=== Begin Enclosure ===

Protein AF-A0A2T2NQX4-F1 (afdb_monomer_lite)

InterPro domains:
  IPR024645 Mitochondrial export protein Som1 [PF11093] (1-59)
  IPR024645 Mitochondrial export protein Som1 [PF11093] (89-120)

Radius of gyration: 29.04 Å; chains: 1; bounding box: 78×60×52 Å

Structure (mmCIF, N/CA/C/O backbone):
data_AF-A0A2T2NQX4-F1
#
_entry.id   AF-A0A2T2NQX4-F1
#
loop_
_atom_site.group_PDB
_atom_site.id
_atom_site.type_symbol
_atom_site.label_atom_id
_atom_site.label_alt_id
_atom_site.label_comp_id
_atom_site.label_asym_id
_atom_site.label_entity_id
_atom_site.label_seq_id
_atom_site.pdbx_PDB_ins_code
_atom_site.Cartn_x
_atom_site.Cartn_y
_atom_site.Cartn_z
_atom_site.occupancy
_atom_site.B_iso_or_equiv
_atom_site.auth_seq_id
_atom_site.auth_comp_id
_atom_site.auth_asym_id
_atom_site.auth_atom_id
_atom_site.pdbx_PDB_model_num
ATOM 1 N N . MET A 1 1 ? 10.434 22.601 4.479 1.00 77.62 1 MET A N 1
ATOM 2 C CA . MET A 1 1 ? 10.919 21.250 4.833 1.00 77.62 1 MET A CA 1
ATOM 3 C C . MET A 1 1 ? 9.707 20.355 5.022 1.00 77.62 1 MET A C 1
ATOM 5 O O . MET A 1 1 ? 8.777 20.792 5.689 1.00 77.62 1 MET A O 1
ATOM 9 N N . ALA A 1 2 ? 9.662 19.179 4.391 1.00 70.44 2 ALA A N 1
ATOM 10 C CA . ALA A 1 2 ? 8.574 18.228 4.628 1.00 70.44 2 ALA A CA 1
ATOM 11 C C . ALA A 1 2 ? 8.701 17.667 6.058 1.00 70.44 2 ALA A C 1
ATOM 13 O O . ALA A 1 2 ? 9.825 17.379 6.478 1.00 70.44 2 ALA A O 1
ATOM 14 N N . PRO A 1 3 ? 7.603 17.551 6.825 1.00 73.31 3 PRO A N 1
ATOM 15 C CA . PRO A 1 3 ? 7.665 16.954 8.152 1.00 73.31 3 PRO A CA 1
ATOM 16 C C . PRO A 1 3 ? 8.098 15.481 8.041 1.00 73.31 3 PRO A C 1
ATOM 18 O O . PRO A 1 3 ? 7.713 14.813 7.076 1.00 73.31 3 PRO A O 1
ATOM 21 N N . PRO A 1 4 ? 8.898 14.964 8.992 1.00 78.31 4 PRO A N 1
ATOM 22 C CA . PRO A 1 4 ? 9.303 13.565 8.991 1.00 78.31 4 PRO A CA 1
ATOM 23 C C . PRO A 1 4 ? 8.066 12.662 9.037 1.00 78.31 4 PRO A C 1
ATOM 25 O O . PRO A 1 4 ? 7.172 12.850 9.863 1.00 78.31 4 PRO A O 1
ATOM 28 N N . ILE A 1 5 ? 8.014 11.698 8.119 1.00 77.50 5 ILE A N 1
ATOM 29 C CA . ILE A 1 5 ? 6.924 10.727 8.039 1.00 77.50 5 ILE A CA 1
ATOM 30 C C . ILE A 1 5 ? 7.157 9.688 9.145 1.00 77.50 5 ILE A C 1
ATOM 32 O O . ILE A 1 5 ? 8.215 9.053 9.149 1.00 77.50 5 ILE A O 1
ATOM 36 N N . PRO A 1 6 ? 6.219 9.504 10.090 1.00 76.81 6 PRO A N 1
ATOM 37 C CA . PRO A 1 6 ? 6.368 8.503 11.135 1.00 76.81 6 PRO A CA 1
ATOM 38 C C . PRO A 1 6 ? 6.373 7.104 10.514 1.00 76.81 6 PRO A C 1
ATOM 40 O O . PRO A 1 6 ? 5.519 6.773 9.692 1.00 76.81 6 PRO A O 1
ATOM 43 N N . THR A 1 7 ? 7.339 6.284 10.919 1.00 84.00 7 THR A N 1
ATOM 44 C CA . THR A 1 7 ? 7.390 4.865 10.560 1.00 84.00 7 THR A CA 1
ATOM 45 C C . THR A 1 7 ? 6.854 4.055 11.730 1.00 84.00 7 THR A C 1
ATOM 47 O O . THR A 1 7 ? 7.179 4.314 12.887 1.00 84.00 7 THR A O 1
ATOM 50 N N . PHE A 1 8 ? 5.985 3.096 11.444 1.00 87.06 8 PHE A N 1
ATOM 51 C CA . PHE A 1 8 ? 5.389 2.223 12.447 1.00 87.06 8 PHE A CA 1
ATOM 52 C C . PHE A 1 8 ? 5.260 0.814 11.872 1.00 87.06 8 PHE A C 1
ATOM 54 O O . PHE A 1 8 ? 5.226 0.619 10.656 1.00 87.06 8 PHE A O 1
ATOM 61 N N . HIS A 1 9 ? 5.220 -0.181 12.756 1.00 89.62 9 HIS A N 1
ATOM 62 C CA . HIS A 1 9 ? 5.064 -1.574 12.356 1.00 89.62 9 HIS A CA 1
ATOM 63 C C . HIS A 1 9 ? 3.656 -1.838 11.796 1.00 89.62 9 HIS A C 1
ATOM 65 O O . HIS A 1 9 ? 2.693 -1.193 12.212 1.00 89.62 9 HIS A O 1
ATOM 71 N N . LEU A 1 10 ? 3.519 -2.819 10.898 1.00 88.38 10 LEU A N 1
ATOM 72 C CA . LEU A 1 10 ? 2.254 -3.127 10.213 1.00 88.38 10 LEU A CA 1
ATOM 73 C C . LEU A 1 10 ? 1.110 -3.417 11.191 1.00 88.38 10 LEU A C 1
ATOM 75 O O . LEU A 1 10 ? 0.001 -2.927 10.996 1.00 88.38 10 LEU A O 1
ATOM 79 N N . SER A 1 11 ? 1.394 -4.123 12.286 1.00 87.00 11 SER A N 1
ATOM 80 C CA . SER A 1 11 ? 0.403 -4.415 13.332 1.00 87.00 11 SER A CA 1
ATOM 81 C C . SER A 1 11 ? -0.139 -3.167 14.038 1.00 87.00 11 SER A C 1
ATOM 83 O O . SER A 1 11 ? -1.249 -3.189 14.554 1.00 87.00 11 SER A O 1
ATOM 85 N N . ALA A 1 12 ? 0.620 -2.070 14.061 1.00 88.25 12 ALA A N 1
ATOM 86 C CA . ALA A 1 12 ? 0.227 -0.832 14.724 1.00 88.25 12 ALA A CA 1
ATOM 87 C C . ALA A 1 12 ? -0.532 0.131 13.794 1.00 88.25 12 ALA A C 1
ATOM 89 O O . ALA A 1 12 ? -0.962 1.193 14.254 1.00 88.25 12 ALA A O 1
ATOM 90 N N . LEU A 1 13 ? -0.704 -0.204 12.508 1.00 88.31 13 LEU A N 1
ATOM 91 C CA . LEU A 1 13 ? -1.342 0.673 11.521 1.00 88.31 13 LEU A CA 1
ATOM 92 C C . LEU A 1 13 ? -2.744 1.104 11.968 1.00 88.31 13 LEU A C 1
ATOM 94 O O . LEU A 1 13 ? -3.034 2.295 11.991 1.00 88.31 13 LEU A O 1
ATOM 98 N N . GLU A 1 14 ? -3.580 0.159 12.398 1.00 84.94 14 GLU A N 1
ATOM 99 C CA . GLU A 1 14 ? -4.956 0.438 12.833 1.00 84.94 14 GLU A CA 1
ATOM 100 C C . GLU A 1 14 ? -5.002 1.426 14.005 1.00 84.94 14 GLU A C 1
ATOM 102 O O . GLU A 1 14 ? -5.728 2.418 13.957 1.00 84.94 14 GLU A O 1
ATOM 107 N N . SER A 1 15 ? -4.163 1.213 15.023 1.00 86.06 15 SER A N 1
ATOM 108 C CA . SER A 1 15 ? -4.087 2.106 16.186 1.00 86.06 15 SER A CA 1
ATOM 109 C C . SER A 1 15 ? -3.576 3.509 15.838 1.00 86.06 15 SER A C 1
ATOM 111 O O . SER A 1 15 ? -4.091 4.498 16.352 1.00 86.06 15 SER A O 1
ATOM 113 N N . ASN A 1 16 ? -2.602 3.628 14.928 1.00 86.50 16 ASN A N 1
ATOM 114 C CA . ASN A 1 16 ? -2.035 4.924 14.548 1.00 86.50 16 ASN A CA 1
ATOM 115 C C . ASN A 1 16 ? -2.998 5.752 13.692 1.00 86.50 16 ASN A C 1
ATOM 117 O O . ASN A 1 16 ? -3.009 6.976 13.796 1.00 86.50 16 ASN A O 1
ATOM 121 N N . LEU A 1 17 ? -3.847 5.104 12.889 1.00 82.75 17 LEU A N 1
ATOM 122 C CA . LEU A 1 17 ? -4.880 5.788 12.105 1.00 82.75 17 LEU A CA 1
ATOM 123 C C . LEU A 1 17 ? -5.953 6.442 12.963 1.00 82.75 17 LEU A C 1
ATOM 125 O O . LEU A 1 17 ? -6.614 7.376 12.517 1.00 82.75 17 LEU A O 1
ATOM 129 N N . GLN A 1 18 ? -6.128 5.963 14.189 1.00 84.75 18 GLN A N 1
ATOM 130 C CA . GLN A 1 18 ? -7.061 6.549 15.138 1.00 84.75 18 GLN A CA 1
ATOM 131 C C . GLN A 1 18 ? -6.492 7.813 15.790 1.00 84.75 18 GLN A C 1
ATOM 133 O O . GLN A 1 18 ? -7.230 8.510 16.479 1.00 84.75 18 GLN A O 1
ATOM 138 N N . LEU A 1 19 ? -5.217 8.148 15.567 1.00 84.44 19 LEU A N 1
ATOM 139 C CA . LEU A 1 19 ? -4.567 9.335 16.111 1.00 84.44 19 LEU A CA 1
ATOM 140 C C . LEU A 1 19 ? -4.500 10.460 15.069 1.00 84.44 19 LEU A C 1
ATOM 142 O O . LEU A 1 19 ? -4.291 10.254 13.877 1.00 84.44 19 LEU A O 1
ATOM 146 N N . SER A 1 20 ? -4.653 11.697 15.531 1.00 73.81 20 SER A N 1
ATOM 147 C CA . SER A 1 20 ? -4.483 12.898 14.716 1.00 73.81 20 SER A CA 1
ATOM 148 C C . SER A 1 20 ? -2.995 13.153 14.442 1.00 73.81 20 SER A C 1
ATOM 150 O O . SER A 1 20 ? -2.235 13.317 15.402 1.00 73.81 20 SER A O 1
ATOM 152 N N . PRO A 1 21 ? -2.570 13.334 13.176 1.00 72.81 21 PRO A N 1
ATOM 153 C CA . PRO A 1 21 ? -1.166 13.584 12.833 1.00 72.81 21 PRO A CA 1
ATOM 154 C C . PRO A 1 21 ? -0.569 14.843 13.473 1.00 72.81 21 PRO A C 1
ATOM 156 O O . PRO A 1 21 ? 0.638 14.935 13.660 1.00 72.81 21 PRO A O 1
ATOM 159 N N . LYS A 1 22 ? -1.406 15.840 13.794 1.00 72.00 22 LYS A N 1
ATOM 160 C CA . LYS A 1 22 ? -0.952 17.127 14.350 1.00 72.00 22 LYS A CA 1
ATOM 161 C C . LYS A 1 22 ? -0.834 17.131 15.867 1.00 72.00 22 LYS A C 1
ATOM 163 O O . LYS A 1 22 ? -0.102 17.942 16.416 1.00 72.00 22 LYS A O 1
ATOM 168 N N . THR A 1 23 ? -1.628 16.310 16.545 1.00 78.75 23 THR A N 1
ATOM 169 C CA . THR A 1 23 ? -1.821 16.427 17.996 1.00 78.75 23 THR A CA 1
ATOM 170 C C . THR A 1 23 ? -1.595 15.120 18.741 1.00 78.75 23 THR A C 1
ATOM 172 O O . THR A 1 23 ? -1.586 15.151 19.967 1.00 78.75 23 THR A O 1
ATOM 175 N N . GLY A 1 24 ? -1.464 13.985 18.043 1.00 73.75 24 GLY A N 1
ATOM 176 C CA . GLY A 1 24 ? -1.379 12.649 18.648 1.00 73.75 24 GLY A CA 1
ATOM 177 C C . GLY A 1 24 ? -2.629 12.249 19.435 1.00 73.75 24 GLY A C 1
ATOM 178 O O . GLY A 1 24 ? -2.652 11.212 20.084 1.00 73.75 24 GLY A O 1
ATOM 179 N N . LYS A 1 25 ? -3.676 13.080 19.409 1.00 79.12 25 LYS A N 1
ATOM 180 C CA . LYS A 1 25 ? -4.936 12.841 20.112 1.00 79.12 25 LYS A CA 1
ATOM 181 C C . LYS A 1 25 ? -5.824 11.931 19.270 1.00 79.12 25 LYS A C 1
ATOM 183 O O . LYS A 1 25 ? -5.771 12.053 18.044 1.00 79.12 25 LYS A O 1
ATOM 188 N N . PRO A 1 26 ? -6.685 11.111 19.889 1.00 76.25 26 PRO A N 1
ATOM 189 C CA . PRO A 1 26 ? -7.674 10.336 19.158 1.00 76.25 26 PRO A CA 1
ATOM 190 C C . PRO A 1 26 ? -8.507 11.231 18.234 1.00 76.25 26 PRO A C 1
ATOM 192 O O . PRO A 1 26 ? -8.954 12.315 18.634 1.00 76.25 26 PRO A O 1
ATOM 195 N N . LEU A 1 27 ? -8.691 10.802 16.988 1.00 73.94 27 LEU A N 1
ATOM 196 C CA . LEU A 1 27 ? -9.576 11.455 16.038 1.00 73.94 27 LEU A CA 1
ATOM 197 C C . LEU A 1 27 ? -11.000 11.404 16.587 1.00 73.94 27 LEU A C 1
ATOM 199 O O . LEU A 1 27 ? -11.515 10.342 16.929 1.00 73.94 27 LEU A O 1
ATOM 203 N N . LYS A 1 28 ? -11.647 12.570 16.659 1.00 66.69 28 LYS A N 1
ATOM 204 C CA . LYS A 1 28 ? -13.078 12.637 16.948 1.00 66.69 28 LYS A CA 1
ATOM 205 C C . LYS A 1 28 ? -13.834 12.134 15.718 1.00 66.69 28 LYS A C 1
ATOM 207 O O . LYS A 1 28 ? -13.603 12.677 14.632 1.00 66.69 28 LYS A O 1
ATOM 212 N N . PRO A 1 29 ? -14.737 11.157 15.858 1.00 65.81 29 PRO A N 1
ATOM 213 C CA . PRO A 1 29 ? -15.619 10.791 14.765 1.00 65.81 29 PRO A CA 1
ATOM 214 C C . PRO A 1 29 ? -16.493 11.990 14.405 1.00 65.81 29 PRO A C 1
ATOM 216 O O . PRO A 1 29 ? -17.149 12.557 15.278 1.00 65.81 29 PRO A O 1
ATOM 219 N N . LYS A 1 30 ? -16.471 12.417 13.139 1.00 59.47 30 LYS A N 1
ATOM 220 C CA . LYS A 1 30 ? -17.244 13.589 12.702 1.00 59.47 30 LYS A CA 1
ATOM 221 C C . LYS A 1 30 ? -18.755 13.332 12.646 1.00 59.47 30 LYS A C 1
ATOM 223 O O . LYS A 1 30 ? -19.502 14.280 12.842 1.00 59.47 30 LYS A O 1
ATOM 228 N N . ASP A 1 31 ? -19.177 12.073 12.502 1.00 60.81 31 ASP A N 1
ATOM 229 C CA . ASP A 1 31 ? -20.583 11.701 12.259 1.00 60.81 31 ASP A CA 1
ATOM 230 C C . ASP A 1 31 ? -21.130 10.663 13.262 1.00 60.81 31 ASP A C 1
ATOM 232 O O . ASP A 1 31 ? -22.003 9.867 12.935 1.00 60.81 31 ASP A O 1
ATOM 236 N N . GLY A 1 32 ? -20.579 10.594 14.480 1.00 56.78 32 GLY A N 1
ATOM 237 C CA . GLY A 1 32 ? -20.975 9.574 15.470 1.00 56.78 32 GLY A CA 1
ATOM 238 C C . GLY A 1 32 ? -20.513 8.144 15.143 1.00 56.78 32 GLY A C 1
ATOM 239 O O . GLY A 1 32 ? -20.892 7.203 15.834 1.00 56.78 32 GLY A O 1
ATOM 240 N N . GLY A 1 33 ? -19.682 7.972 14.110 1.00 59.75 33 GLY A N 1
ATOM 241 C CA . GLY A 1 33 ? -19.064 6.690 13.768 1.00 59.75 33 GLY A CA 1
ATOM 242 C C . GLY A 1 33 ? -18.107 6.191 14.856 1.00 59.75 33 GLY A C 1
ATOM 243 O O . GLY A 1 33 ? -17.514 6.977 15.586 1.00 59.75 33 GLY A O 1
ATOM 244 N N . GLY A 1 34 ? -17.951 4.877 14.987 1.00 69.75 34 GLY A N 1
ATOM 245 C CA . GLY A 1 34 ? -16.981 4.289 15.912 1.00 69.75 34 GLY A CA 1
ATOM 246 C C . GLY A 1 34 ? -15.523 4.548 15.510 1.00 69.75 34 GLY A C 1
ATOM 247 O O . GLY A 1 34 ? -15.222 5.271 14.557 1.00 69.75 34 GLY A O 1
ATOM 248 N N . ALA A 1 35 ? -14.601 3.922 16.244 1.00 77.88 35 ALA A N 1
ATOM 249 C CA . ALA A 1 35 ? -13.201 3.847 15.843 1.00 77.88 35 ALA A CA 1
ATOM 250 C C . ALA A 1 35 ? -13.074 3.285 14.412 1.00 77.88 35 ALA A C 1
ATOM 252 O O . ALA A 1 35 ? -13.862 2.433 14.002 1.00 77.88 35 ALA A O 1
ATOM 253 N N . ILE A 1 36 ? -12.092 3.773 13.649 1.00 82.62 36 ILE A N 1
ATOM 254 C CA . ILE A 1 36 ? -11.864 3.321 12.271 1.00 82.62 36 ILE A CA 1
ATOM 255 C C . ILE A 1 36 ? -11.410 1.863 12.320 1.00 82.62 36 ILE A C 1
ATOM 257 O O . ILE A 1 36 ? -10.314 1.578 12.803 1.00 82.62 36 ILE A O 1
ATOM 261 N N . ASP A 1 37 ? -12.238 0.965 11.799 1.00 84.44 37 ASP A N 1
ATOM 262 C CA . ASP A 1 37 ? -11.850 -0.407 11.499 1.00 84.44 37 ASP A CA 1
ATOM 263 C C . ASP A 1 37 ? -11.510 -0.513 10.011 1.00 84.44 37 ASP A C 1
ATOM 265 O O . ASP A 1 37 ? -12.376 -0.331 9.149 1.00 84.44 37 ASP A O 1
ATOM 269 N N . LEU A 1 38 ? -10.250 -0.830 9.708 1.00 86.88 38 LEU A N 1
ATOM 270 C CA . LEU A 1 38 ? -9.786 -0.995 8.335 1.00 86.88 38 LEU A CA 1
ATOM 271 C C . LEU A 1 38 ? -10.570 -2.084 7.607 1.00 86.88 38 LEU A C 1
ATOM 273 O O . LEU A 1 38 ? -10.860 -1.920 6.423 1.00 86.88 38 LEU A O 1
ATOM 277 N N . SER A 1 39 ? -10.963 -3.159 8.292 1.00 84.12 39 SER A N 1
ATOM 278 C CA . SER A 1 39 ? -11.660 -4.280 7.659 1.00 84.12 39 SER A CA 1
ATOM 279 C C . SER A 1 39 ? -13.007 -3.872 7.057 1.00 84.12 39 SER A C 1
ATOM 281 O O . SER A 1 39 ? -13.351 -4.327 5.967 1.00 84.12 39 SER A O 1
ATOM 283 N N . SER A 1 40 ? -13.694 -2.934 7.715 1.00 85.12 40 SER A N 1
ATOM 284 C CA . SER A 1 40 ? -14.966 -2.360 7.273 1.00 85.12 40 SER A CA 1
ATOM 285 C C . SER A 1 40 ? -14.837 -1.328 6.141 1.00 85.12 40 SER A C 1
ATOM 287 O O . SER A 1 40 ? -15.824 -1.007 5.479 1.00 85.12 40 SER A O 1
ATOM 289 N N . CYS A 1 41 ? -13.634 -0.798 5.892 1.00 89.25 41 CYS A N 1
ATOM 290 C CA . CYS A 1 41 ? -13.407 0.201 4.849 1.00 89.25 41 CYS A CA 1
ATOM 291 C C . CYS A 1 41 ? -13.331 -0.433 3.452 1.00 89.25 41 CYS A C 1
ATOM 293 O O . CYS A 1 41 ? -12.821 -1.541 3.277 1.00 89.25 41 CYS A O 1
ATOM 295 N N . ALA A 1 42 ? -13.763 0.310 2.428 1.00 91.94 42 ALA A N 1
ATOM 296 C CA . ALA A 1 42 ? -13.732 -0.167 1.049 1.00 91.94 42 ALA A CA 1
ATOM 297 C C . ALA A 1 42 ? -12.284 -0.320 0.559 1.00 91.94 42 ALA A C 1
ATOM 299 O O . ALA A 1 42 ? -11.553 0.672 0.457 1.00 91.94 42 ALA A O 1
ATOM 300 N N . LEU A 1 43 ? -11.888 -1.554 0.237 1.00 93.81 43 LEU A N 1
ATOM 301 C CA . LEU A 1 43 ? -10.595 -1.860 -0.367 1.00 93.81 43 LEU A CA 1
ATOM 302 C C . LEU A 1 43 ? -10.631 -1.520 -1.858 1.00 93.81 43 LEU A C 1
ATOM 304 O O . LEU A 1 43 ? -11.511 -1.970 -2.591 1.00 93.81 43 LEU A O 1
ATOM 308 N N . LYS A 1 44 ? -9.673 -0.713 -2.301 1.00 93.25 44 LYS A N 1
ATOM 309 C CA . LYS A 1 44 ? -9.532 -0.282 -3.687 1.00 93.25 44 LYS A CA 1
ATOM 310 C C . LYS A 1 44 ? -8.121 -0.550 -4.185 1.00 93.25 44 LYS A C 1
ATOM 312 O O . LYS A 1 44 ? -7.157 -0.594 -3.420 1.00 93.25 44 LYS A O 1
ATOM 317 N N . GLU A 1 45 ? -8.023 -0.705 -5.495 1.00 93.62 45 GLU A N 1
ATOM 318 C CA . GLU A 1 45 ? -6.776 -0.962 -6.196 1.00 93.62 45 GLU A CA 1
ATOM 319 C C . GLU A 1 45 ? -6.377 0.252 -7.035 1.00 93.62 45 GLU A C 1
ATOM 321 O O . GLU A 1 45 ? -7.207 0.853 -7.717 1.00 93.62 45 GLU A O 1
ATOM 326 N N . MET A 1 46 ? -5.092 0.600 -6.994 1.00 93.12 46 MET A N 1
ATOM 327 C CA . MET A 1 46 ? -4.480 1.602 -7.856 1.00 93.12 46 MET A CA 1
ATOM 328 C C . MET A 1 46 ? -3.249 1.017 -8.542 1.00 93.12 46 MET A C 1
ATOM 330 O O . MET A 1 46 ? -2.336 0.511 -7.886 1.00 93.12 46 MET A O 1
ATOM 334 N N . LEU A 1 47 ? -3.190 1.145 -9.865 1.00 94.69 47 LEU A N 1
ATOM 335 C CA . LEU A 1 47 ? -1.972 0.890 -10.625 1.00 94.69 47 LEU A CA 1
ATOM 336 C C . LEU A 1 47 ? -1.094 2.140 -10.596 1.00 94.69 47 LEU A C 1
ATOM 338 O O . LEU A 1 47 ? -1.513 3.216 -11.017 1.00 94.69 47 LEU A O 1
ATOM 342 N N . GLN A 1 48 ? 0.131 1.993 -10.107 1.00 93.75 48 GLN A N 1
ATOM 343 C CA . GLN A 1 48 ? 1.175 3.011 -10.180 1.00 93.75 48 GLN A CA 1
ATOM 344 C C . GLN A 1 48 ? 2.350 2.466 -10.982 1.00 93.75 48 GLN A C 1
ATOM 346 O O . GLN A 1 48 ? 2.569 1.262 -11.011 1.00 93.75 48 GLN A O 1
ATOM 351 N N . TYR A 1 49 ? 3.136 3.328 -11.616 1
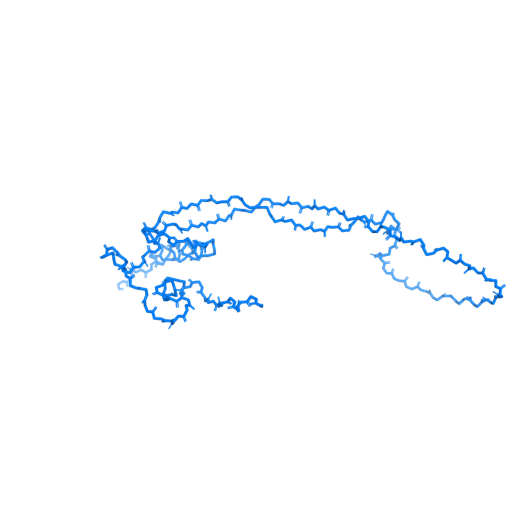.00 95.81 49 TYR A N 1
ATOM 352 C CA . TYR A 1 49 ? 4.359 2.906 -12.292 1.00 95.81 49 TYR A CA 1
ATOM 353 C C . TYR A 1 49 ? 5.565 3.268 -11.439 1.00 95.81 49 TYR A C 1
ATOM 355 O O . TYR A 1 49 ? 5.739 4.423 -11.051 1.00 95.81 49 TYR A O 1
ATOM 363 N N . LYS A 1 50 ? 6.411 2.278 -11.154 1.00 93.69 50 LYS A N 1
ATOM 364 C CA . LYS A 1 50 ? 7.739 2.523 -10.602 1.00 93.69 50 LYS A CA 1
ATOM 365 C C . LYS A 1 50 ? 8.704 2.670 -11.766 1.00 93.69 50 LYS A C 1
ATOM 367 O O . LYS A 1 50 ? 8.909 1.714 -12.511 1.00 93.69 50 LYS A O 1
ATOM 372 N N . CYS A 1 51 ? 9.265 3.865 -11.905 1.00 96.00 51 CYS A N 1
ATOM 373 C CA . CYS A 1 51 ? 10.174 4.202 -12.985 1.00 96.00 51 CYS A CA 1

=== End Enclosure ===

• Work request
Please return only the lines above, starting at the line that has "ATOM 309 C CA" and ending at the line that has "ATOM 319 C C", keeping both and leaving each one unchanged.

• Solution to this task
ATOM 309 C CA . LYS A 1 44 ? -9.532 -0.282 -3.687 1.00 93.25 44 LYS A CA 1
ATOM 310 C C . LYS A 1 44 ? -8.121 -0.550 -4.185 1.00 93.25 44 LYS A C 1
ATOM 312 O O . LYS A 1 44 ? -7.157 -0.594 -3.420 1.00 93.25 44 LYS A O 1
ATOM 317 N N . GLU A 1 45 ? -8.023 -0.705 -5.495 1.00 93.62 45 GLU A N 1
ATOM 318 C CA . GLU A 1 45 ? -6.776 -0.962 -6.196 1.00 93.62 45 GLU A CA 1
ATOM 319 C C . GLU A 1 45 ? -6.377 0.252 -7.035 1.00 93.62 45 GLU A C 1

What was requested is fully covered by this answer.